Bald eagles attempting to raise chicks in Louisiana succeed close to 100 percent of the time

Bald eagles attempting to raise chicks in Louisiana succeed close to 100 percent of the time
A bald eagle with its eaglet in its nest in New Orleans (John Snell)

(WVUE) - A state survey finds bald eagle pairs that attempted to raise eaglets in South Louisiana this spring succeeded 97 percent of the time.

"Its one of the best conservation stories of any animal that was on the endangered species list," said Michael Seymour, non-game ornithologist for the Louisiana Department of Wildlife and Fisheries.

Once numbering just a few eagle pairs statewide, Seymour estimates there are at least 350 active nests today and probably significantly more.
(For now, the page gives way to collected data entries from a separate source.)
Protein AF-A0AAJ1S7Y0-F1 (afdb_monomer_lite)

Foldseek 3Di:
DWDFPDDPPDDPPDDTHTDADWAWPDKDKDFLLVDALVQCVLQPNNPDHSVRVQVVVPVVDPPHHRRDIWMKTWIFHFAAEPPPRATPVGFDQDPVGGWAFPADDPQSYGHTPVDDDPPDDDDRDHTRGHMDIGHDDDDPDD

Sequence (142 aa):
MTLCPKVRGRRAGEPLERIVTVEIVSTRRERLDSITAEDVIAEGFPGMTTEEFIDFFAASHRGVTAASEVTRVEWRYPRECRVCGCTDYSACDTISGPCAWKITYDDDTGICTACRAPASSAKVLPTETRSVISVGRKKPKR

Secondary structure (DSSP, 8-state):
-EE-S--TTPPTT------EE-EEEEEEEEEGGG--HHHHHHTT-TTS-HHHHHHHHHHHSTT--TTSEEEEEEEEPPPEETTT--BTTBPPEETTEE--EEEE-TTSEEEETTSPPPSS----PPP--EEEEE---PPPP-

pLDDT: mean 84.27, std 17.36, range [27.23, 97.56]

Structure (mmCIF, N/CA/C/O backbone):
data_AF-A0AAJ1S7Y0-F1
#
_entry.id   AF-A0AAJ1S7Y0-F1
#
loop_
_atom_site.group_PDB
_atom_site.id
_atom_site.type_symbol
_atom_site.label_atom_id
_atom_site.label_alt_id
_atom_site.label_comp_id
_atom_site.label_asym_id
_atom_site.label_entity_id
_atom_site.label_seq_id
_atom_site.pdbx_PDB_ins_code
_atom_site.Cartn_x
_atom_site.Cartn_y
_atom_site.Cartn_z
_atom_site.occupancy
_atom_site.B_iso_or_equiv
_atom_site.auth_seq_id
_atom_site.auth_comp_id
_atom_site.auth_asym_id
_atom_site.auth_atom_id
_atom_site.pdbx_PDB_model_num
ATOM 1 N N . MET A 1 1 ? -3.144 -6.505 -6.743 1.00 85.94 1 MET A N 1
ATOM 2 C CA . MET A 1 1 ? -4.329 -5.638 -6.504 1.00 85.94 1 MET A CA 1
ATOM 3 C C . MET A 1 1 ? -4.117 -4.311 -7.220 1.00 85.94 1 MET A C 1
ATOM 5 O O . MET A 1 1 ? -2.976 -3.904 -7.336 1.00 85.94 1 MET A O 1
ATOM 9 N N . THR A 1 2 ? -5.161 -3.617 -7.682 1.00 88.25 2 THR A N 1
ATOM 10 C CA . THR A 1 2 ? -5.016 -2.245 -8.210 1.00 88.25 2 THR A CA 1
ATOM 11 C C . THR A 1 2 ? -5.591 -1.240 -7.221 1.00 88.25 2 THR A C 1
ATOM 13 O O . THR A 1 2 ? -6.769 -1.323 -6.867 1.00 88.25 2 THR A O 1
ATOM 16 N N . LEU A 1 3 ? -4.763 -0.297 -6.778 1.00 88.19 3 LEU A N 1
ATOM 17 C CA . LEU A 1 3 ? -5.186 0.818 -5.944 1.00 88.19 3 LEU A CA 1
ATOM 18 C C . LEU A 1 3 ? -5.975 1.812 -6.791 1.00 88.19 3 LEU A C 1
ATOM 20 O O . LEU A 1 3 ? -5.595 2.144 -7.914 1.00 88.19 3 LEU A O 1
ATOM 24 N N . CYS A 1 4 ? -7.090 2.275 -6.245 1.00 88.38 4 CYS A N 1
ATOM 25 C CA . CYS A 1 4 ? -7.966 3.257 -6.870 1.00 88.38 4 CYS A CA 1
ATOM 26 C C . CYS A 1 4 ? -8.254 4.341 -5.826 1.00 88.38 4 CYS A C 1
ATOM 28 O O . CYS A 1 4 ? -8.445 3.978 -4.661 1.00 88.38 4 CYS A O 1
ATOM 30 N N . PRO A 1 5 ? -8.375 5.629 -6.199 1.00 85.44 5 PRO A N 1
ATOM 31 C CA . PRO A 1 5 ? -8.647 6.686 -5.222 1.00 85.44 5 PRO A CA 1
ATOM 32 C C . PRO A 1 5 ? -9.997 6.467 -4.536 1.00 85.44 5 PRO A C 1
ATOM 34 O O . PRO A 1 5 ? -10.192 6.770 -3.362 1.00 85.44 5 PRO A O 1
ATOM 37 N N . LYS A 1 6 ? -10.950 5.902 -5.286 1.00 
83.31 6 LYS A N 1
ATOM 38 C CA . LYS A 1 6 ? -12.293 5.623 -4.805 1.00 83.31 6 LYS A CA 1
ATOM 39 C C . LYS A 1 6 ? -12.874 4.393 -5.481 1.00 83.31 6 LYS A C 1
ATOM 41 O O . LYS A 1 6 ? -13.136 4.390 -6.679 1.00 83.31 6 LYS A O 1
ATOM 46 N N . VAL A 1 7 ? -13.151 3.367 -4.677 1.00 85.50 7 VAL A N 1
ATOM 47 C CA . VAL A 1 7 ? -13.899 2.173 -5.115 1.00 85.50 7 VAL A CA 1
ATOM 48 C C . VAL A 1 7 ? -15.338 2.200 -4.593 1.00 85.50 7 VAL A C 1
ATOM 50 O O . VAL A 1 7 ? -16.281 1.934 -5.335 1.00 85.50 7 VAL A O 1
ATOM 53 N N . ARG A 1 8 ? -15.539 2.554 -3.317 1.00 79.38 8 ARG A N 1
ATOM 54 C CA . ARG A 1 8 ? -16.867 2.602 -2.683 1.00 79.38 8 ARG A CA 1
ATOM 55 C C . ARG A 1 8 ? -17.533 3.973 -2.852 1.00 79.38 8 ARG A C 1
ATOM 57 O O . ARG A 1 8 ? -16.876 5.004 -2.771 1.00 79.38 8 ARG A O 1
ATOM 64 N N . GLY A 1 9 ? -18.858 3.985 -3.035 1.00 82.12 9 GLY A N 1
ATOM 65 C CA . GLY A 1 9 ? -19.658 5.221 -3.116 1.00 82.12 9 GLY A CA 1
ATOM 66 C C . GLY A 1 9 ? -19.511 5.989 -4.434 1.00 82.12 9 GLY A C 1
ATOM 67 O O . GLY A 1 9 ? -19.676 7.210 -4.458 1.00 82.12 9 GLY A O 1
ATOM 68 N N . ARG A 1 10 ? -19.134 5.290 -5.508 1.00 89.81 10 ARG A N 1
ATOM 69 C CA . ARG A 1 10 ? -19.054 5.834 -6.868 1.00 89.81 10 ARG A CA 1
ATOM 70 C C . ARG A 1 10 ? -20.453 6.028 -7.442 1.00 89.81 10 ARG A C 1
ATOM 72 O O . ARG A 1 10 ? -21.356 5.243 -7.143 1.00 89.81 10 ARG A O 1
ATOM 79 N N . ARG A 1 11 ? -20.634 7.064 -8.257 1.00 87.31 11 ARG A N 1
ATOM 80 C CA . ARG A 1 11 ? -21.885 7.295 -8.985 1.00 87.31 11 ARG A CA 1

An aerial survey in recent months identified 599 nests in Southeastern and South Central Louisiana. However, Seymour said eagle pairs often build multiple nests in their lifetimes, but utilize only one of them, usually for several seasons in a row.

Of 64 active nests surveyed a second time by helicopter, Wildlife and Fisheries staff members counted 62 as being successful. They define success as a nest with at least one eaglet surviving to eight weeks.

Eagle populations have recovered dramatically since the bird was listed as "critically endangered" in the 1970s. In part, biologists site a ban on the pesticide DDT, which was blamed for thinning the egg shells in bald eagle nests and causing the adults to crush their eggs.

Throughout the lower 48 states, the U.S. Fish and Wildlife Service estimates there are nearly 10,000 nesting pairs of eagles.

In the Southeastern U.S., only Florida's population outnumbers the Louisiana birds.

This spring, neighbors in Metairie were astounded when a bald eagle pair built a nest in the oak tree of a back yard.

While the vast majority of eagles build their nests in cypress trees in Louisiana, Seymour said the eagles probably found the Metairie setting attractive because of the tall tree and abundant food sources nearby.

"I strongly suspect we're going to have more yard-nesting eagles in the future."